▸ TASK: Using the material below, print the line that contains "ATOM 290 N N", the line that contains "ATOM 299 N N", and every line in between, exactly and nothing else.
Segment Start: DATA PROVIDED
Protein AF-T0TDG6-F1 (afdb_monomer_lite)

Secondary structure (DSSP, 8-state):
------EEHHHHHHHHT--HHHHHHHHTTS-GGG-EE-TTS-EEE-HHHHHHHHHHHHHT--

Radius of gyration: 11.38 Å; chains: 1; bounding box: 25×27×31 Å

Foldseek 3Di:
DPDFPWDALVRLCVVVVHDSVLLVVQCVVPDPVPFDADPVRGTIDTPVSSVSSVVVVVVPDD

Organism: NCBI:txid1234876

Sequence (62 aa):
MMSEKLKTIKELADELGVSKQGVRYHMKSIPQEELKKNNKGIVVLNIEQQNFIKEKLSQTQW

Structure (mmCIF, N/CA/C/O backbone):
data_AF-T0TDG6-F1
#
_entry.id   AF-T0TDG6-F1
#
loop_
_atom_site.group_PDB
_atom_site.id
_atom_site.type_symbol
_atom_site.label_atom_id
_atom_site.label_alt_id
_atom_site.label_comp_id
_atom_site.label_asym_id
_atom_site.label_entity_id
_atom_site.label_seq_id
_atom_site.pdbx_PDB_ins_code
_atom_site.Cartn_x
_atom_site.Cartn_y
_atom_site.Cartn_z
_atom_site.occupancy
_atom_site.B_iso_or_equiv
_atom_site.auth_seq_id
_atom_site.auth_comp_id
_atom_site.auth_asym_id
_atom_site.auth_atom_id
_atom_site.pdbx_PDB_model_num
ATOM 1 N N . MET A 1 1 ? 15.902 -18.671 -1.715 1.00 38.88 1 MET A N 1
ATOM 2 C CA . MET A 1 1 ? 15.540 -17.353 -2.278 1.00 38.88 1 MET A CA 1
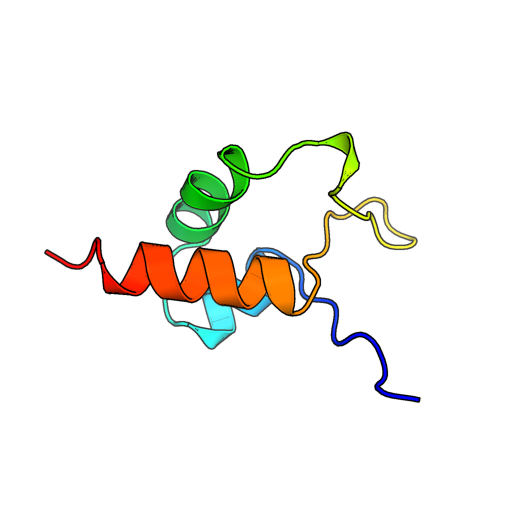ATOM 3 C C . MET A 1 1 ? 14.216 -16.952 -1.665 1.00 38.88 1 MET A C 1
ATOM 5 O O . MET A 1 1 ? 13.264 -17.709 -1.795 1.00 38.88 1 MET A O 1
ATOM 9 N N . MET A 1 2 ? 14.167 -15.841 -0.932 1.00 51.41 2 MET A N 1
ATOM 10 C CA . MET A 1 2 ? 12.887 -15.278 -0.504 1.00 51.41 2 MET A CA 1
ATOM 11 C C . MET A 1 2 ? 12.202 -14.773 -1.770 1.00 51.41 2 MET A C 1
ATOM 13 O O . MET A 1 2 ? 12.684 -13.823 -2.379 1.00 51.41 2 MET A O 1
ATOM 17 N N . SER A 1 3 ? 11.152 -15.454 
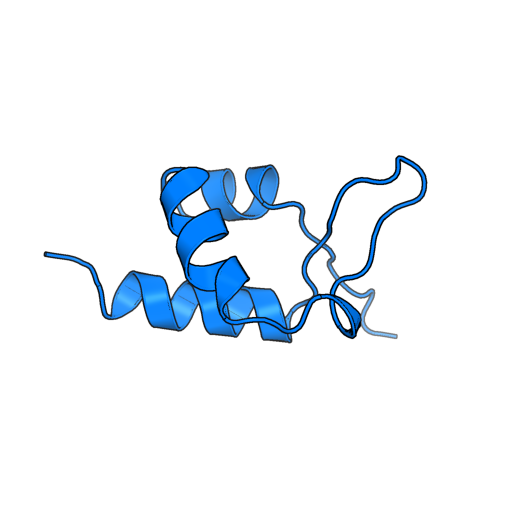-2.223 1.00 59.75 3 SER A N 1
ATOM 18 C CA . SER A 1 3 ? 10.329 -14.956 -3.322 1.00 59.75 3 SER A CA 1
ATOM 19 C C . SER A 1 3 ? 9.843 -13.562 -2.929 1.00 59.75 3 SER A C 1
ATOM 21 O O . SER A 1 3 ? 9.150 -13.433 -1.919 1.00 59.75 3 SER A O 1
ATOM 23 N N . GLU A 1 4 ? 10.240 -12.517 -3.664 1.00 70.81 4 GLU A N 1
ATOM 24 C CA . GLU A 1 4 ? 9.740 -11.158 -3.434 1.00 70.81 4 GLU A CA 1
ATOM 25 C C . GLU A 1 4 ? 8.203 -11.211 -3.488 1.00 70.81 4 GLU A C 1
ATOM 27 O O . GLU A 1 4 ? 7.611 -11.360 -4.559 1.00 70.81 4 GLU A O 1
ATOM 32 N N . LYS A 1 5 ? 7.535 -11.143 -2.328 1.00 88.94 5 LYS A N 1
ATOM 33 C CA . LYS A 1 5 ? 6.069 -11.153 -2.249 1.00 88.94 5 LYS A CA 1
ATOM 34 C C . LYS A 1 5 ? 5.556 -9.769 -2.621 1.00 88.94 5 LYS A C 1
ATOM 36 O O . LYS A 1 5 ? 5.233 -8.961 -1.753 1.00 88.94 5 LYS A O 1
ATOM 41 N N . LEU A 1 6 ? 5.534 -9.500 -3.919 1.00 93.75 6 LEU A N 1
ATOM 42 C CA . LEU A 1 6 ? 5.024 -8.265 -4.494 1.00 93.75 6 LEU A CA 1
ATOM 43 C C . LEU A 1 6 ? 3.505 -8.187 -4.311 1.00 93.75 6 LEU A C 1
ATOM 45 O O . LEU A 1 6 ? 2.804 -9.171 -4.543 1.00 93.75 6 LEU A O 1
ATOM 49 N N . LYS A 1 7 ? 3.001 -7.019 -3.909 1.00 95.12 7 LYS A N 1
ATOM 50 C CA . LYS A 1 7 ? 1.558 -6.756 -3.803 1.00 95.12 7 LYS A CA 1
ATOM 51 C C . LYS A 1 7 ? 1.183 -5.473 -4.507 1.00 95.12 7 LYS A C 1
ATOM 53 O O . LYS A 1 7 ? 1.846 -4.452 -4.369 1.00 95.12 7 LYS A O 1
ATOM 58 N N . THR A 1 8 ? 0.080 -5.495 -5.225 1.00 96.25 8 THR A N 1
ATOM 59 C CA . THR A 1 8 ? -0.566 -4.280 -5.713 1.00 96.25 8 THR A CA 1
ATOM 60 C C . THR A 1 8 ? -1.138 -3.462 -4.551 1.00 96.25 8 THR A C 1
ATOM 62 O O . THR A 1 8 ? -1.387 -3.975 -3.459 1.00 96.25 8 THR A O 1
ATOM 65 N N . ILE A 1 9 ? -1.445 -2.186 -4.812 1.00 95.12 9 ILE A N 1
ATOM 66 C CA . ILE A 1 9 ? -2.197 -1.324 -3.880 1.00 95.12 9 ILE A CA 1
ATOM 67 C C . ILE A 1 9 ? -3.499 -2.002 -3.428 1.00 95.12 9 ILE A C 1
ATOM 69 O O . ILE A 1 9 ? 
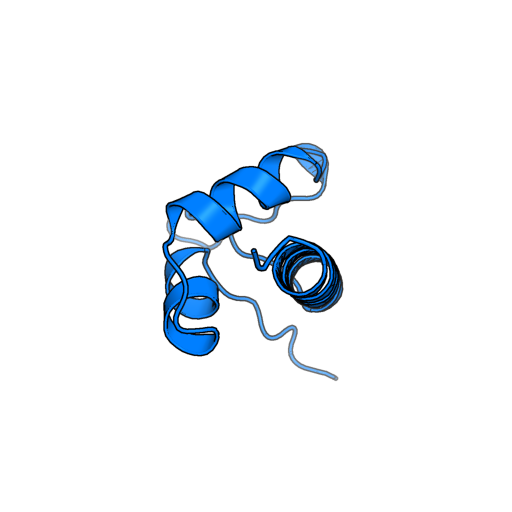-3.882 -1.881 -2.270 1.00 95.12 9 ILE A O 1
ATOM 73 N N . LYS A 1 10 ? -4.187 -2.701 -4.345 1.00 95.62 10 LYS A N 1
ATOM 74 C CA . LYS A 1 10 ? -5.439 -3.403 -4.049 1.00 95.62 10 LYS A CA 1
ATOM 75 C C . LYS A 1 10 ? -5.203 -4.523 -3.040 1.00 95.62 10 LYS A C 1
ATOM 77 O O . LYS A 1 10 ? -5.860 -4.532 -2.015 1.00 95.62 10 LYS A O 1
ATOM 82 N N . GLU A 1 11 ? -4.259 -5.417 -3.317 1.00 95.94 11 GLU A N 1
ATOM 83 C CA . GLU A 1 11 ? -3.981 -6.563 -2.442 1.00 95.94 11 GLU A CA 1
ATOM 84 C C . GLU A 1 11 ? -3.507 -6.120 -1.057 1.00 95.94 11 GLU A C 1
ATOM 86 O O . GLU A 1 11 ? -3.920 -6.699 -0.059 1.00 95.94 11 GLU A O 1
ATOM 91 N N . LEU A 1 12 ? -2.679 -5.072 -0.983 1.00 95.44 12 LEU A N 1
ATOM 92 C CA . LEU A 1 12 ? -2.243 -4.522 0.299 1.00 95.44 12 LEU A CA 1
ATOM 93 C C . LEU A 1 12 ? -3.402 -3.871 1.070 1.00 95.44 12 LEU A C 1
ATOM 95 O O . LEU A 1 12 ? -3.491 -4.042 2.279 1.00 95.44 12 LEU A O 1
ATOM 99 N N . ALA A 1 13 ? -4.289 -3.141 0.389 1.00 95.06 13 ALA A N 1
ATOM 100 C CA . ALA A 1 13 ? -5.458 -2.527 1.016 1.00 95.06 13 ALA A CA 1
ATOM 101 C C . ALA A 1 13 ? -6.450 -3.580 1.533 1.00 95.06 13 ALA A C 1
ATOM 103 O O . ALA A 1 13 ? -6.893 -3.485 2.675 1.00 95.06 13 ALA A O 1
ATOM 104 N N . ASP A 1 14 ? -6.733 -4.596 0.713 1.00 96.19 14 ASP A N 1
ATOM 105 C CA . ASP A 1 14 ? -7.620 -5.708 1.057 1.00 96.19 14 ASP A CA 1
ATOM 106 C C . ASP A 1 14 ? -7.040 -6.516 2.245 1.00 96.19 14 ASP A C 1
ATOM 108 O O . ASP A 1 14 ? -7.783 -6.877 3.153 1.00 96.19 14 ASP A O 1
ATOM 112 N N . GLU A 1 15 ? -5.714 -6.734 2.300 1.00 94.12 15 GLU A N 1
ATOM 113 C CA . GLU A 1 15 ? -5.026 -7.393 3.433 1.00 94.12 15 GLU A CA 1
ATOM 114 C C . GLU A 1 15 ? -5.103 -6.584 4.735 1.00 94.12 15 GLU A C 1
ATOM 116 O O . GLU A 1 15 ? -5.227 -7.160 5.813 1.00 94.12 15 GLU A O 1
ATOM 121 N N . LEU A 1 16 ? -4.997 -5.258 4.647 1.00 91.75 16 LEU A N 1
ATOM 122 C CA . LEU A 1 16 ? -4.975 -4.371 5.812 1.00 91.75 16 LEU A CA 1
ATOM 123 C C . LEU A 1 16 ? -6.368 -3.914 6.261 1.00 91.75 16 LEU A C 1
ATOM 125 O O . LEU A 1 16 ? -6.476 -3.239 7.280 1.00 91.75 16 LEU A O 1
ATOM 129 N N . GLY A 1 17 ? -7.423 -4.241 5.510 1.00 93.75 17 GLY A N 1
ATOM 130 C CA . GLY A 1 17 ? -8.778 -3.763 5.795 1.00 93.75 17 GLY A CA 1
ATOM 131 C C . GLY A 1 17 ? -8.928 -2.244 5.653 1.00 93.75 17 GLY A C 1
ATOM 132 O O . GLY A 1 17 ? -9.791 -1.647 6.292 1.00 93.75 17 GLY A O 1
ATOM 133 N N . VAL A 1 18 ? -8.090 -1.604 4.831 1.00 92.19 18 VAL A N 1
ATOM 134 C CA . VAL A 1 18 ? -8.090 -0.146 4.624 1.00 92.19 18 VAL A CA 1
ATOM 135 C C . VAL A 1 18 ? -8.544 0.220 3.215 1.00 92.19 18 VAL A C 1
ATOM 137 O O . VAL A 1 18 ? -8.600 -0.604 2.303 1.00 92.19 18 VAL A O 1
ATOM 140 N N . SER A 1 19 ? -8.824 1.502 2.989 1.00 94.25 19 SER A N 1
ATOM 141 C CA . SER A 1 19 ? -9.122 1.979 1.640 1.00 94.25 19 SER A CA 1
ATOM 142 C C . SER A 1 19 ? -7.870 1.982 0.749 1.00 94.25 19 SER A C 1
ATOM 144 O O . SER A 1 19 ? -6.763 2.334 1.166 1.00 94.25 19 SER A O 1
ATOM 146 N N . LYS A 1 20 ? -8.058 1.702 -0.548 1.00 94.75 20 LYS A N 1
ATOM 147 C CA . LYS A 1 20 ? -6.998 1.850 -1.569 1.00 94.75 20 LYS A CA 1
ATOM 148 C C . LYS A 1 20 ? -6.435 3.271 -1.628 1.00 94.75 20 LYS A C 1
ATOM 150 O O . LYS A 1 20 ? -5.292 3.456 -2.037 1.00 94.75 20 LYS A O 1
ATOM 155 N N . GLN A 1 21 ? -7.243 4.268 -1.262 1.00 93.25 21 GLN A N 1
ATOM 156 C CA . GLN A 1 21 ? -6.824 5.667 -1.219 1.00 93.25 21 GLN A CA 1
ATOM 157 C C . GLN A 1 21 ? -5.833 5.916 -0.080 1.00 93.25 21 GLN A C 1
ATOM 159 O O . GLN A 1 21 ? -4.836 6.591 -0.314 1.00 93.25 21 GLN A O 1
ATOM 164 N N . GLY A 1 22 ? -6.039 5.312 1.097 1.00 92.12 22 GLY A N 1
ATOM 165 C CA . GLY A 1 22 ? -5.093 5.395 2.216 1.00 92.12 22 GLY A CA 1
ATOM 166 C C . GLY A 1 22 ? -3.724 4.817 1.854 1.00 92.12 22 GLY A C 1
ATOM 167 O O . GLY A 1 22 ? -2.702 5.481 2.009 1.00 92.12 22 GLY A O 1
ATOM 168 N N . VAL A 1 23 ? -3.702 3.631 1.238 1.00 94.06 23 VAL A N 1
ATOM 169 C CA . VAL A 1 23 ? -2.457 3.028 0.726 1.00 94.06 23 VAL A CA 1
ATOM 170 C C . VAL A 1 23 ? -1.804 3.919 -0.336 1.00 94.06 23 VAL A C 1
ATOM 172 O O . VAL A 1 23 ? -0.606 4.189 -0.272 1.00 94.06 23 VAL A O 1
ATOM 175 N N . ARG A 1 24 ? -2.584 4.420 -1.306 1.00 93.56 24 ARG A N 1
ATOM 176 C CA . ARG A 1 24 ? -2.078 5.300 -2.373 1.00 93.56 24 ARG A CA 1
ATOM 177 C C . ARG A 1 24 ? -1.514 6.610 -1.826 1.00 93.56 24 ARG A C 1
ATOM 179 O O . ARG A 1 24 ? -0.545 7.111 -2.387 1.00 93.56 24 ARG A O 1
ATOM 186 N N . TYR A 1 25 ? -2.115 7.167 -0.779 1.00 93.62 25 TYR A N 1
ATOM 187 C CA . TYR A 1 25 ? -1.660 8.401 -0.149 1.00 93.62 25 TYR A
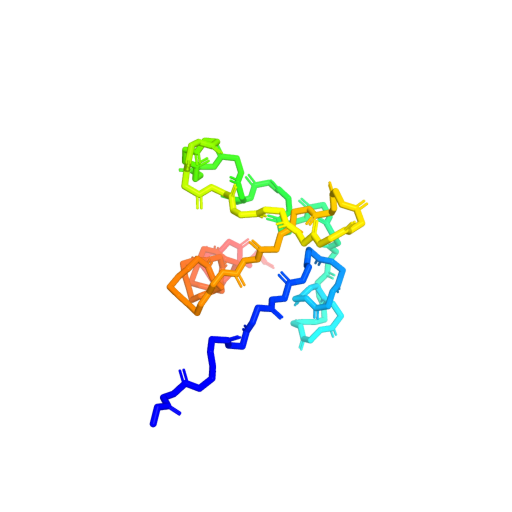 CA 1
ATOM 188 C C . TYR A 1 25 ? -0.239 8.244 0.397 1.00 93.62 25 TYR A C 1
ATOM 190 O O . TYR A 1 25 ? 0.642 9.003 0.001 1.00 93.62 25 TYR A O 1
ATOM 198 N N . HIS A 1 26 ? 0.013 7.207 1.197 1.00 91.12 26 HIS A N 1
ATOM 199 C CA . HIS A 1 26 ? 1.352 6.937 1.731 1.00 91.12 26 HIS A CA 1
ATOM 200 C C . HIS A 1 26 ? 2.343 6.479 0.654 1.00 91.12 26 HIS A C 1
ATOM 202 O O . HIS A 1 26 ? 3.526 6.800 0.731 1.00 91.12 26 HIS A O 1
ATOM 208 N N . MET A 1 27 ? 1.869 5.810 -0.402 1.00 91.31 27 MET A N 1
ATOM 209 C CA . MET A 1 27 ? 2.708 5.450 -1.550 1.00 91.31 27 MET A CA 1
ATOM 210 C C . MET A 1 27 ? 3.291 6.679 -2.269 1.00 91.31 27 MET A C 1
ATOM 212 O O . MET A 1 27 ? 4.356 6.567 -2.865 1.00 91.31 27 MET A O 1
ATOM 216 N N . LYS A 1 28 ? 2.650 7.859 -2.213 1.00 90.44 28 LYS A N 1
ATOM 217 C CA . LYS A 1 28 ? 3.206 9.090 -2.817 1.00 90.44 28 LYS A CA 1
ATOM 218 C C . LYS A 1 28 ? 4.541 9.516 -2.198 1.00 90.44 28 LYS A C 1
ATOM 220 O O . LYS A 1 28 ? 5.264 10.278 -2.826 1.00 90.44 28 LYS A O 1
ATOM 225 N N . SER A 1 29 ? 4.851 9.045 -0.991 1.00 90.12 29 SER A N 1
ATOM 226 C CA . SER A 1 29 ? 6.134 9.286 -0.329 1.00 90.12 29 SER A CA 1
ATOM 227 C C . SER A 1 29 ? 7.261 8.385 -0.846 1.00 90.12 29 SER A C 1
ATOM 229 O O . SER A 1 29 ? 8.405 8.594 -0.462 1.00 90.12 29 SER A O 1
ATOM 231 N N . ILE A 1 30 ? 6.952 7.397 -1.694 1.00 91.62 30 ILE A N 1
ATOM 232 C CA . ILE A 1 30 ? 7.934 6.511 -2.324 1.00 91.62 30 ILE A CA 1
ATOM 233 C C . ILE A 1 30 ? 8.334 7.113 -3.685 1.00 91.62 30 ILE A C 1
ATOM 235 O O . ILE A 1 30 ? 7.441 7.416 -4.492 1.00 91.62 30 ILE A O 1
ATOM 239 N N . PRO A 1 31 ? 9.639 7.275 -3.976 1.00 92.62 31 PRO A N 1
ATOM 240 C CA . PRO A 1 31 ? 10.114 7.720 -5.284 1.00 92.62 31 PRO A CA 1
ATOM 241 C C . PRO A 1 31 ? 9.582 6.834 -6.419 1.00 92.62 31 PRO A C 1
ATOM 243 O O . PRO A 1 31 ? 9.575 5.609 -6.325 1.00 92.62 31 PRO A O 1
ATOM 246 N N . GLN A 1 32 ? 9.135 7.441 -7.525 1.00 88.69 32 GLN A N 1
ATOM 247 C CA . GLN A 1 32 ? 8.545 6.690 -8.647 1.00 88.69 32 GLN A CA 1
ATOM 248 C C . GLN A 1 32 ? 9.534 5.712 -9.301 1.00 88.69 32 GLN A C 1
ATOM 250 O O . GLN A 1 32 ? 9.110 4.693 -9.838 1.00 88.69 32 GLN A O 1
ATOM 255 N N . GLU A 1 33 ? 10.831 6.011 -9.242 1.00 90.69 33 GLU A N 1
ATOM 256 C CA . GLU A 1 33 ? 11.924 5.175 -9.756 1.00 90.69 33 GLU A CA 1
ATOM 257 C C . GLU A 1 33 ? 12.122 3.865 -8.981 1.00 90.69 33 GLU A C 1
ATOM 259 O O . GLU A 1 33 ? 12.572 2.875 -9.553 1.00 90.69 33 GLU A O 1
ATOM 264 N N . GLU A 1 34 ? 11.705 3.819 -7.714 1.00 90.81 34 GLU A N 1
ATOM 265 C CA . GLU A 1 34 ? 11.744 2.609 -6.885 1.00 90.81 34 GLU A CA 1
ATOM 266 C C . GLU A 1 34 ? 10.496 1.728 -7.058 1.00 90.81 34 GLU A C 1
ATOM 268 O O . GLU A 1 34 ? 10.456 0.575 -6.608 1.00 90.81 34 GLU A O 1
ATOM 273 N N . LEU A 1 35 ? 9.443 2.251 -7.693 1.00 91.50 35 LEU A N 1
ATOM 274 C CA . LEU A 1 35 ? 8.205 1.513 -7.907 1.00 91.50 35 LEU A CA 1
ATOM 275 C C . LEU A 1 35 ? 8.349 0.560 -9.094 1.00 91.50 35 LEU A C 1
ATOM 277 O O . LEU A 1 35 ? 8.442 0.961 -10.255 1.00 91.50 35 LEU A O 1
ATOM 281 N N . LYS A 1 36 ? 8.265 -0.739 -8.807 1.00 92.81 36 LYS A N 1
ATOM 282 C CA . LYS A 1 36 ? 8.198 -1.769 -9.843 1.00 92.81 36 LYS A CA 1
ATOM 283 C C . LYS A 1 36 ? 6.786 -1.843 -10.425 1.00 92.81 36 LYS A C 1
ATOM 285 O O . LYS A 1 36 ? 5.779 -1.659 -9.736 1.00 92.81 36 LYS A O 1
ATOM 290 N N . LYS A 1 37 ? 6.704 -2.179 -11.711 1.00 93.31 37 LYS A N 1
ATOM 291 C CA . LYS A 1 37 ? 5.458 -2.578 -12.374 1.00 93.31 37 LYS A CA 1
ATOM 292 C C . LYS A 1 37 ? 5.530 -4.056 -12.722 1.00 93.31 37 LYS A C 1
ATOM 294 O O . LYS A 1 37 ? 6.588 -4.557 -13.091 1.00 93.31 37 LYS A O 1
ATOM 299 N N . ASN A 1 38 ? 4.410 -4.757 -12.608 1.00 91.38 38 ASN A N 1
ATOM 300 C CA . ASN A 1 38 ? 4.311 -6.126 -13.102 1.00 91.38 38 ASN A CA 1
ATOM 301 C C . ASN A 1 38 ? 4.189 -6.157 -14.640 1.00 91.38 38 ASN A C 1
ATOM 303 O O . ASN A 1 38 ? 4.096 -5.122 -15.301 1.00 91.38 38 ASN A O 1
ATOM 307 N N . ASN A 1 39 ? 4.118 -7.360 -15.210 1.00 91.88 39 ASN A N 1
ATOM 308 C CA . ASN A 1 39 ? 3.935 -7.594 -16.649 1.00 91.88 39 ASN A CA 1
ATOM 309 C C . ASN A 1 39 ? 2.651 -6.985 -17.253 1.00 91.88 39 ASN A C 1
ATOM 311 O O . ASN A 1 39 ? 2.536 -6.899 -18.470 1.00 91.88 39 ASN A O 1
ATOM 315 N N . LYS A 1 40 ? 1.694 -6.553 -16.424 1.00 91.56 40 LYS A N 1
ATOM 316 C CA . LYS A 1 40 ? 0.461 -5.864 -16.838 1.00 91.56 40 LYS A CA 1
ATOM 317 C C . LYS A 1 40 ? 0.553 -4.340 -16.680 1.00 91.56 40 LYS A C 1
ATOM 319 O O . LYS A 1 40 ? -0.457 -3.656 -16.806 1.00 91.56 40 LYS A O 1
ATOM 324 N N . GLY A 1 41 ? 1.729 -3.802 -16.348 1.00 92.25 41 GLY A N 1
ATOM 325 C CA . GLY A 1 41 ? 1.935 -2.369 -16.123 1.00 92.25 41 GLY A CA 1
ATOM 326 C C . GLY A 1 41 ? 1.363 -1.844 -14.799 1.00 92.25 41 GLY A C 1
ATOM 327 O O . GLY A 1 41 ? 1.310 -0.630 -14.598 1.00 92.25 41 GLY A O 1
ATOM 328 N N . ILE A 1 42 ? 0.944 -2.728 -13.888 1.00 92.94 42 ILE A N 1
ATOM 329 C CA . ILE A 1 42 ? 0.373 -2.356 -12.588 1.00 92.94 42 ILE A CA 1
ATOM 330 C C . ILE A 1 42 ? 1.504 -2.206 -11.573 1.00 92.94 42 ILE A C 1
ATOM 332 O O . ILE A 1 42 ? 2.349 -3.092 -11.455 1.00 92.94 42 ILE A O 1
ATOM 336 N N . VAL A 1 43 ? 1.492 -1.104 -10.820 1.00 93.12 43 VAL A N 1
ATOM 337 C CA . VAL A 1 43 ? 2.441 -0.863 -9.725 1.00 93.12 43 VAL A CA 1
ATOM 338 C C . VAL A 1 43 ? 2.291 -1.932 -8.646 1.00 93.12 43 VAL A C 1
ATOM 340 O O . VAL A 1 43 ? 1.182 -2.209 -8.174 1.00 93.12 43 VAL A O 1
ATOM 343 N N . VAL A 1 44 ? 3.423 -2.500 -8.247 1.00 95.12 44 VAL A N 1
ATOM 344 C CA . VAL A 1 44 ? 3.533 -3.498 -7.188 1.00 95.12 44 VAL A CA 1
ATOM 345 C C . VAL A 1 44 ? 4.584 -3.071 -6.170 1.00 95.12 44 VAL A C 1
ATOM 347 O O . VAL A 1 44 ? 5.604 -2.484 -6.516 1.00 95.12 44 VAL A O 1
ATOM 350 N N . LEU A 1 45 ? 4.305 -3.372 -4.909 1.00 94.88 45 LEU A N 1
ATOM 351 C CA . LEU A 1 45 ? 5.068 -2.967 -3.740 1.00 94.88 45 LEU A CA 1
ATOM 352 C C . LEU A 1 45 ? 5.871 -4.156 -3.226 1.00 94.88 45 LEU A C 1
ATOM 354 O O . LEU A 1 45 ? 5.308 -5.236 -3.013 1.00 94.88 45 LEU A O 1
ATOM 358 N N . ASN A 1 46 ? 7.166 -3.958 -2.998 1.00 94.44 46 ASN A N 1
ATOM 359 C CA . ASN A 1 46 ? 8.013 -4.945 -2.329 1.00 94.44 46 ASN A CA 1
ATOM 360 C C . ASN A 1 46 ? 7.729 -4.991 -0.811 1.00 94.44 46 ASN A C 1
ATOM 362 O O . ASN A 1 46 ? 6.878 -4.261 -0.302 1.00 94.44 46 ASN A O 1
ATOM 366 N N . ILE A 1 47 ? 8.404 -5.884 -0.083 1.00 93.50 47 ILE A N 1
Segment End: DATA PROVIDED
▸ EXPECTED ANSWER:
ATOM 290 N N . LYS A 1 37 ? 6.704 -2.179 -11.711 1.00 93.31 37 LYS A N 1
ATOM 291 C CA . LYS A 1 37 ? 5.458 -2.578 -12.374 1.00 93.31 37 LYS A CA 1
ATOM 292 C C . LYS A 1 37 ? 5.530 -4.056 -12.722 1.00 93.31 37 LYS A C 1
ATOM 294 O O . LYS A 1 37 ? 6.588 -4.557 -13.091 1.00 93.31 37 LYS A O 1
ATOM 299 N N . ASN A 1 38 ? 4.410 -4.757 -12.608 1.00 91.38 38 ASN A N 1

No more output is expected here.